Şehir Üniversitesi gerçekleri « Kamudan Ajans

SON DAKİKA

Şehir Üniversitesi gerçekleri

İstanbul Şehir Üniversitesi’nin borçları nedeniyle kapanacak duruma gelmesi uzun süredir gündemi meşgul ediyor. Şehir Üniversitesi ve Halkbank merkezinde yaşanan ve sürekli manipüle edilen açıklamaların ardında ise hukuki ve finansal bir süreç bulunuyor.


Web Banner

İstanbul Şehir Üniversitesi’nin hükümeti ve Halkbank’ı hedef göstererek kendilerine operasyon yapıldığı iddiaların gündemi meşgul etmeye devam ediyor. Üniversite, kuruluşunda destek veren finans kaynaklarını kaybettiği ve kuruma yapılan bağışlar da azaldığı için bir süredir mali sorunlar yaşıyordu. Hukuki ve finansal süreçlerin ardından Şehir Üniversitesi çektiği mali zorluklar ve yönetimsel hatalardan dolayı borçlarını ödeyemeyecek duruma gelirken tüm bu yaşananların tek sebebi olarak borcunu tahsil etmeye çalışan Halkbank’ı hedef göstererek üniversitenin operasyona uğradığını duyurdu. Konuyla ilgili sosyal medya, gazeteler ve internet siteleri üzerinden birçok spekülasyon yapılırken her açıklama ya da haber başka soru işaretlerini beraberinde getirdi. İşte Şehir Üniversitesi konusunda yaşananlar…

 

 

DAVUTOĞLU İMZASIYLA ARAZİ TAHSİS EDİLDİ

Özelleştirme Yüksek Kurulunun 29.05.2015 tarihli kararı ile Tekel İşletmeleri Genel Müdürlüğünün mülkiyetinde bulunan Dragos’taki araziler İstanbul Şehir Üniversitesi’ne o dönem Başbakan olan Ahmet Davutoğlu’nun da imzasıyla devredildi.

 

 

O ARAZİ İPOTEK EDİLEREK HALKBANK’TAN KREDİ ÇEKİLDİ

Üniversite, hibe edilen bu arazileri ipotek ederek Kartal/Dragos’ta kampüs inşası için Halkbank’tan 2016-2018 yılları arasında toplam 370 milyon TL kredi kullandı.

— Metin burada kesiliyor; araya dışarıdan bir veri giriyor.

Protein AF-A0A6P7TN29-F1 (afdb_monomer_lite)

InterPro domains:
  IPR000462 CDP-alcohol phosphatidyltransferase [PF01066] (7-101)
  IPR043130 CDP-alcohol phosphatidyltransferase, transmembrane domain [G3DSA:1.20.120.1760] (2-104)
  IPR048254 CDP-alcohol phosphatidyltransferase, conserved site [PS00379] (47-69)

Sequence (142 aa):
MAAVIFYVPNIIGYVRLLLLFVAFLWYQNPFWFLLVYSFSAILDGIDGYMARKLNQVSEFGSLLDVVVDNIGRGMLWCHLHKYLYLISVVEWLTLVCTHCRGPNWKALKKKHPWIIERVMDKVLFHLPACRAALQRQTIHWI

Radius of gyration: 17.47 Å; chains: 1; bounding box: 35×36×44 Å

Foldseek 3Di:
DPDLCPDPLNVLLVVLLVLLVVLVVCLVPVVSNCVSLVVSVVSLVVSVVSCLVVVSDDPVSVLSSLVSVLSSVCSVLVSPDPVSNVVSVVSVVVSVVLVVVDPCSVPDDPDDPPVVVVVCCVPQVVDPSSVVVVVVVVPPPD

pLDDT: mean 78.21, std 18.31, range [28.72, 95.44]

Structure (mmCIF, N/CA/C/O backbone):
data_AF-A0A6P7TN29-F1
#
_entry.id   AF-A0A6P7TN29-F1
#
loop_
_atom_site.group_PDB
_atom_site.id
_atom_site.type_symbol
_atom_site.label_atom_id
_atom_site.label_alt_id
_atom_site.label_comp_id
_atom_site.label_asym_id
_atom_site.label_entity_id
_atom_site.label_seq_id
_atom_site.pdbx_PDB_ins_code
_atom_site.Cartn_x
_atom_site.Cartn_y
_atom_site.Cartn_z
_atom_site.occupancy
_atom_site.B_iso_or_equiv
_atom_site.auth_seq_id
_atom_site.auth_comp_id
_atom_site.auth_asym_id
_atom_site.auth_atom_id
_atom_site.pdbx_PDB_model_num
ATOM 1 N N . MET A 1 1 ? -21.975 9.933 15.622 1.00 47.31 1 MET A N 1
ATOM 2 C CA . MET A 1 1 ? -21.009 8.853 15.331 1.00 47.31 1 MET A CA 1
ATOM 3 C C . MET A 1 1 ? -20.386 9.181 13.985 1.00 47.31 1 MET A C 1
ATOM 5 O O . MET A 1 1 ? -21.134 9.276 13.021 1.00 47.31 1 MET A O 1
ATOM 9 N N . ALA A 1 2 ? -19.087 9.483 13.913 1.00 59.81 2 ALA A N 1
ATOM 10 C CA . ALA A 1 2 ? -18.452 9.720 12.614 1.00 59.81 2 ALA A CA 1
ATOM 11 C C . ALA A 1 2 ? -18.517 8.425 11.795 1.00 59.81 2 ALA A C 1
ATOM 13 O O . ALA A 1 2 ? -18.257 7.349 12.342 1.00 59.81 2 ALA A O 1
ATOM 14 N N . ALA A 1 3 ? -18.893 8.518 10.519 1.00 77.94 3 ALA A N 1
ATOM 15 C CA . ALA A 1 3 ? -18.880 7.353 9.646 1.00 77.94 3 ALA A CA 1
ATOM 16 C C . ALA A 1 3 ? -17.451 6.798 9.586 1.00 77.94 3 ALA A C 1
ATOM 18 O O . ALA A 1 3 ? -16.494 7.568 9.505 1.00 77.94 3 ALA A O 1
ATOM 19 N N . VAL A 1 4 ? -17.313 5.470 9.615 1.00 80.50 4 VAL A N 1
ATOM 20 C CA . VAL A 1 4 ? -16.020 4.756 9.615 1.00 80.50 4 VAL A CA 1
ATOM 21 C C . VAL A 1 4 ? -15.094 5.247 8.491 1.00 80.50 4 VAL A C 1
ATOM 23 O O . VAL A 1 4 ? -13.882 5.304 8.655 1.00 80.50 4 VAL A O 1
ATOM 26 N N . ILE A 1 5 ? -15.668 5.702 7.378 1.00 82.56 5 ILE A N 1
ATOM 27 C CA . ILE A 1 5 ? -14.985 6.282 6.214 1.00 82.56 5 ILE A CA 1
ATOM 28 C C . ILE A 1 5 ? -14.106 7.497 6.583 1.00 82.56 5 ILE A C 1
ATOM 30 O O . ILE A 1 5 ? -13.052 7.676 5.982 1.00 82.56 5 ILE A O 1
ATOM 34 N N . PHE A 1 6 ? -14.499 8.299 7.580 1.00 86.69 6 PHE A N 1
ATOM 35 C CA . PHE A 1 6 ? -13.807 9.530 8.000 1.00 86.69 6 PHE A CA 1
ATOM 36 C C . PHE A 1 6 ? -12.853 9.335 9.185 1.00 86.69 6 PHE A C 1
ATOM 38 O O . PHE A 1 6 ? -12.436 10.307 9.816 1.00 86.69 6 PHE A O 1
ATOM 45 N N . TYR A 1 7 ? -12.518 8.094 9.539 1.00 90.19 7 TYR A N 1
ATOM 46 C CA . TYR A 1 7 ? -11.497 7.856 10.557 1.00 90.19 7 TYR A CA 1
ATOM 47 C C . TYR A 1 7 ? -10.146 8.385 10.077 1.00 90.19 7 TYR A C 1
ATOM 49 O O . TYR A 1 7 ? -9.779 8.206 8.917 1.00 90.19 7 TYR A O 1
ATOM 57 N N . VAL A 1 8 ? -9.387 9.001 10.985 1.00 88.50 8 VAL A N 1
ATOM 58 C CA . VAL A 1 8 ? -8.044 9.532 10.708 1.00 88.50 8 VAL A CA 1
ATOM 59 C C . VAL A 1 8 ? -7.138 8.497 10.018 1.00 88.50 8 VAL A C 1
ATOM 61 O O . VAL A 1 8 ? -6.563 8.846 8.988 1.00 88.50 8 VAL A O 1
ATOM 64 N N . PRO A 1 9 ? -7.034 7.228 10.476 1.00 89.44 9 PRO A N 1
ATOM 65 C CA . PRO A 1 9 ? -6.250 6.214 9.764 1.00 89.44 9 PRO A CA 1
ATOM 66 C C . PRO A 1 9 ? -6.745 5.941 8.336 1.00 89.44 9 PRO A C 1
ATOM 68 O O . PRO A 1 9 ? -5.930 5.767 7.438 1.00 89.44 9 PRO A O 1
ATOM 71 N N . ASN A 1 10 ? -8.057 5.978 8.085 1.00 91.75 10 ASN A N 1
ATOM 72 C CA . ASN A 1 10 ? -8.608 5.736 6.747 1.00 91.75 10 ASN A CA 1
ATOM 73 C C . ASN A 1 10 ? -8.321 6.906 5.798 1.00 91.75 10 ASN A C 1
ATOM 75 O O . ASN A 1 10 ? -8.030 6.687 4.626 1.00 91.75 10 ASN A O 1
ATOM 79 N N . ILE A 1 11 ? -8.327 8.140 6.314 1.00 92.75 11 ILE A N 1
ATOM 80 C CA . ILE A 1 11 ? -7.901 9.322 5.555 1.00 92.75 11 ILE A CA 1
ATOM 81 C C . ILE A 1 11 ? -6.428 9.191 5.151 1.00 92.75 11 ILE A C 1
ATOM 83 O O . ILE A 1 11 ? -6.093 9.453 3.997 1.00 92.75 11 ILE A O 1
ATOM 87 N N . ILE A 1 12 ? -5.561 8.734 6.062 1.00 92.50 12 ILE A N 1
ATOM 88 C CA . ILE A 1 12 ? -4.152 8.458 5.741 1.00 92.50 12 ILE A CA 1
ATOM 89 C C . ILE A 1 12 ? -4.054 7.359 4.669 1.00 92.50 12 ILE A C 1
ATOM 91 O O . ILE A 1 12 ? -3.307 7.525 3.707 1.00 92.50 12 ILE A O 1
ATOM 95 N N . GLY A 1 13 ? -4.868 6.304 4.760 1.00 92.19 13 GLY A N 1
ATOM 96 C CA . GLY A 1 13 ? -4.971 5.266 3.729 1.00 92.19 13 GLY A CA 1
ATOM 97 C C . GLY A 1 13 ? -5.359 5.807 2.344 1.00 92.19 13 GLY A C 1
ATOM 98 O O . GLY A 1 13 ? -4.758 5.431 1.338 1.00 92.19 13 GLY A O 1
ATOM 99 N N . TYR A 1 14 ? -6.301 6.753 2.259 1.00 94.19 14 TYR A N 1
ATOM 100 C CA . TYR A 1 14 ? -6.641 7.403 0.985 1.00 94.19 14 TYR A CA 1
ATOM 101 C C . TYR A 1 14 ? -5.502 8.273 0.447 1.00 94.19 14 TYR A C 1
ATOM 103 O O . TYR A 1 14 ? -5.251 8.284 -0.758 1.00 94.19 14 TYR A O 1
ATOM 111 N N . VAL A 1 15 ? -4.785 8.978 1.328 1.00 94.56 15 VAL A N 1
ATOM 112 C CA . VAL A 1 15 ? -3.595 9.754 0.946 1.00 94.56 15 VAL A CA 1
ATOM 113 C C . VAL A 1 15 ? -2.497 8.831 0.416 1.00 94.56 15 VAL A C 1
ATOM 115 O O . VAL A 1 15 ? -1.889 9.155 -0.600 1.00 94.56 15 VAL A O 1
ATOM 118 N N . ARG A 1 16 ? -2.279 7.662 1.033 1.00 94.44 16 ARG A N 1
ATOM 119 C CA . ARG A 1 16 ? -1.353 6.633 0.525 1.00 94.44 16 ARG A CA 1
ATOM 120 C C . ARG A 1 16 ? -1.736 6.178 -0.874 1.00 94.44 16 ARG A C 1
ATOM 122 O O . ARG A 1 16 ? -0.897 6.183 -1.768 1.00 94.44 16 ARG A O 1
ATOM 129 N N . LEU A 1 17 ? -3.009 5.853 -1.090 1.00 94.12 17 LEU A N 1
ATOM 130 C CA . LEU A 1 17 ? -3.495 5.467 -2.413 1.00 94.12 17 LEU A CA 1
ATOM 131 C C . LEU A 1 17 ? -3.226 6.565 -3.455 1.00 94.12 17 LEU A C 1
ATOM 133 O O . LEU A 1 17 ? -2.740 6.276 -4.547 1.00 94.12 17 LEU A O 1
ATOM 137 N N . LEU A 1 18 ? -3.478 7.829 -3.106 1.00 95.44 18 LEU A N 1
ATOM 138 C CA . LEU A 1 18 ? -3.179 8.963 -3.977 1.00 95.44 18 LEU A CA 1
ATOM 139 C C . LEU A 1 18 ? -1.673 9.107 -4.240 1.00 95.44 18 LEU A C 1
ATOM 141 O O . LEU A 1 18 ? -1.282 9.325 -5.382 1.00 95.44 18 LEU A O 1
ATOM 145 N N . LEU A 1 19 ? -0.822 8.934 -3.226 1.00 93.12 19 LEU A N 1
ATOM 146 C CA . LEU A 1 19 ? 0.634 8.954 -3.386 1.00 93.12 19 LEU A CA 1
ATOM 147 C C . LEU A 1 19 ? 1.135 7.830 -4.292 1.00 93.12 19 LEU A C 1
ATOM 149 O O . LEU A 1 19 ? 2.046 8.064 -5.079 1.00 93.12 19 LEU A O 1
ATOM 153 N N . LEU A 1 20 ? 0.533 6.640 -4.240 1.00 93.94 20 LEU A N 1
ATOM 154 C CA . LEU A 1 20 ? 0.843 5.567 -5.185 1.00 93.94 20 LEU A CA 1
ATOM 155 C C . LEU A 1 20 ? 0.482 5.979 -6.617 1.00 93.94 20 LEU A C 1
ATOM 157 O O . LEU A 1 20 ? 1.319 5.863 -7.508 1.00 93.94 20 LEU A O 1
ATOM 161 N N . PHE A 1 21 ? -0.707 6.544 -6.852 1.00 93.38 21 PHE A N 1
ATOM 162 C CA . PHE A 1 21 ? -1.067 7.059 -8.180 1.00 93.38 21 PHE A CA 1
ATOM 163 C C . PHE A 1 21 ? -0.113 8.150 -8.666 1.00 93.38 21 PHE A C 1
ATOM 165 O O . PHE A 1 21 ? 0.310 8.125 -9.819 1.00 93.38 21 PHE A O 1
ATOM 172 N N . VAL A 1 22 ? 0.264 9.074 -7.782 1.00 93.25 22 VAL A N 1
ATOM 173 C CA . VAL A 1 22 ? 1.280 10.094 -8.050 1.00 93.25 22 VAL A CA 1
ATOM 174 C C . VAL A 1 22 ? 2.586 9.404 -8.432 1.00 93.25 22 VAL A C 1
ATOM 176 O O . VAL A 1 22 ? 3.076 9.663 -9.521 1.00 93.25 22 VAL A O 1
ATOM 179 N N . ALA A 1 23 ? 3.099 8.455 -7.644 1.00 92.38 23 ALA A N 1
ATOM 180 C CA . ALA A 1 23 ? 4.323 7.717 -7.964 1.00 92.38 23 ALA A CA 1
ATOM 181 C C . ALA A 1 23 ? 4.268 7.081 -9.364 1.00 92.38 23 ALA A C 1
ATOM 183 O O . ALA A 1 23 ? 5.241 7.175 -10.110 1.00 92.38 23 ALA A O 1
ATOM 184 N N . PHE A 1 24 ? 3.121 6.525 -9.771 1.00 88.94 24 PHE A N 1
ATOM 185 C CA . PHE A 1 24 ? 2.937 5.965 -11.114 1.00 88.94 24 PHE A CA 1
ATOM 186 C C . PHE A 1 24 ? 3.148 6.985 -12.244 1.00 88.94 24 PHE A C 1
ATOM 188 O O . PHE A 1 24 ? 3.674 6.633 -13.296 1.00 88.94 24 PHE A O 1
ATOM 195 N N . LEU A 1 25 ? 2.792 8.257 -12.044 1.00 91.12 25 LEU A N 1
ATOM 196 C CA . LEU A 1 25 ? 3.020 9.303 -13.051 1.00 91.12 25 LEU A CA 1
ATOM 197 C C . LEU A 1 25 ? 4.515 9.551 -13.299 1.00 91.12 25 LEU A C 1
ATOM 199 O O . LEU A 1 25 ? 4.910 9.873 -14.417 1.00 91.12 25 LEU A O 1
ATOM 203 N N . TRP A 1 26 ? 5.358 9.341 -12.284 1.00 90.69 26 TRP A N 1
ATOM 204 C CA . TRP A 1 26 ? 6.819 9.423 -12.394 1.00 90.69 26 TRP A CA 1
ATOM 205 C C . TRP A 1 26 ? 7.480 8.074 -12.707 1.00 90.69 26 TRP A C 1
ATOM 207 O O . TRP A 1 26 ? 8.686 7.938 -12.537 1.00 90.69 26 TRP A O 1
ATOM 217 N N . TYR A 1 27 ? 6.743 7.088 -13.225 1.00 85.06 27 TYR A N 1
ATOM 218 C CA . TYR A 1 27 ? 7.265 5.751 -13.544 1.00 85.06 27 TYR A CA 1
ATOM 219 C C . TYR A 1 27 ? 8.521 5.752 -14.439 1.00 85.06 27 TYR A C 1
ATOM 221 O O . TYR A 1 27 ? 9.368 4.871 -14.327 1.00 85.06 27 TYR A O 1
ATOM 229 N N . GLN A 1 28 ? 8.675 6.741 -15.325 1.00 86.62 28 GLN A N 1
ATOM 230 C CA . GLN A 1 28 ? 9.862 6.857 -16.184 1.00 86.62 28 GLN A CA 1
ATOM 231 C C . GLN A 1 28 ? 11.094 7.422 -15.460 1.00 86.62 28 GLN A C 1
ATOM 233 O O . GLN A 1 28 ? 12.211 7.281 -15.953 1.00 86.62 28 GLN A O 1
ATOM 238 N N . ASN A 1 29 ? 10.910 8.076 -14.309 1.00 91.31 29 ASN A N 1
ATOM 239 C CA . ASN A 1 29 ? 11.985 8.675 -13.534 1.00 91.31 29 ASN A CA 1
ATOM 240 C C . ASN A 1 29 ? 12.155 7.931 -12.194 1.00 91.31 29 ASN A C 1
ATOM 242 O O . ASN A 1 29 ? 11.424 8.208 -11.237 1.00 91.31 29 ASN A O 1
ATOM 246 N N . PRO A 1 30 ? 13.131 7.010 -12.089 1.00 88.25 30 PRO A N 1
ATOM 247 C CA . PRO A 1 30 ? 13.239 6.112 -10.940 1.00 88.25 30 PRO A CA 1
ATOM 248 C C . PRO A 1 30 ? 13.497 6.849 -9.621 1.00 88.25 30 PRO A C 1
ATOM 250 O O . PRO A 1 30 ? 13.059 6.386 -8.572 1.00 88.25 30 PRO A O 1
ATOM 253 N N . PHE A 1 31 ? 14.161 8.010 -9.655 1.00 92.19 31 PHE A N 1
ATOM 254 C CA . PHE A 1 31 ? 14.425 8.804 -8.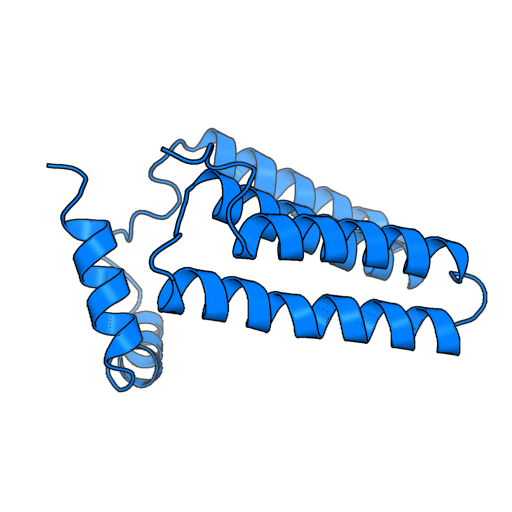454 1.00 92.19 31 PHE A CA 1
ATOM 255 C C . PHE A 1 31 ? 13.129 9.338 -7.831 1.00 92.19 31 PHE A C 1
ATOM 257 O O . PHE A 1 31 ? 12.867 9.110 -6.650 1.00 92.19 31 PHE A O 1
ATOM 264 N N . TRP A 1 32 ? 12.289 10.002 -8.631 1.00 92.38 32 TRP A N 1
ATOM 265 C CA . TRP A 1 32 ? 11.015 10.549 -8.158 1.00 92.38 32 TRP A CA 1
ATOM 266 C C . TRP A 1 32 ? 10.014 9.453 -7.797 1.00 92.38 32 TRP A C 1
ATOM 268 O O . TRP A 1 32 ? 9.335 9.570 -6.776 1.00 92.38 32 TRP A O 1
ATOM 278 N N . PHE A 1 33 ? 9.974 8.366 -8.576 1.00 92.31 33 PHE A N 1
ATOM 279 C CA . PHE A 1 33 ? 9.165 7.192 -8.255 1.00 92.31 33 PHE A CA 1
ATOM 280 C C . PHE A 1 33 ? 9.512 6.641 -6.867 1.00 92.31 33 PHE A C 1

MİMARLAR ODASI’NIN İTİRAZIYLA ARAZİ TAHSİSİ KARARI İPTAL EDİLDİ

TMMOB Mimarlar Odası, bahsi geçen arazinin Şehir Üniversitesi’ne devredilmesine ilişkin kararın iptali için başvuru yaptı. Danıştay 13. Dairesi, 04.07.2019 tarihli kararı ile söz konusu taşınmazın mülkiyetinin İstanbul Şehir Üniversitesi’ne bedelsiz olarak devredilmesi kararını iptal etti.

İptal kararında “Vakıf yükseköğretim kurumlarına taşınmazın mülkiyetinin bedelsiz olarak devredilmesi konusunda davalı idarenin takdir yetkisinin bulunmadığı anlaşıldığından uyuşmazlık konusu taşınmazın mülkiyetinin bir vakıf yükseköğretim kurumu olan müdahil üniversiteye ‘bedelsiz olarak’ devredilmesine ilişkin dava konusu işlemde bu yönüyle 4046 sayılı Kanuna uygunluk bulunmamaktadır.” denilmiştir.

O ARAZİ MALİYE HAZİNESİNE DEVREDİLDİ

Yürütmenin durdurulması ve iptal kararının İdari Yargılama Usul Kanununun (İYUK) 28. maddesi uyarınca uygulanmasını teminen 237 numaralı parselin tapuda Sümer Holding’e iade edilmesi gereği doğdu.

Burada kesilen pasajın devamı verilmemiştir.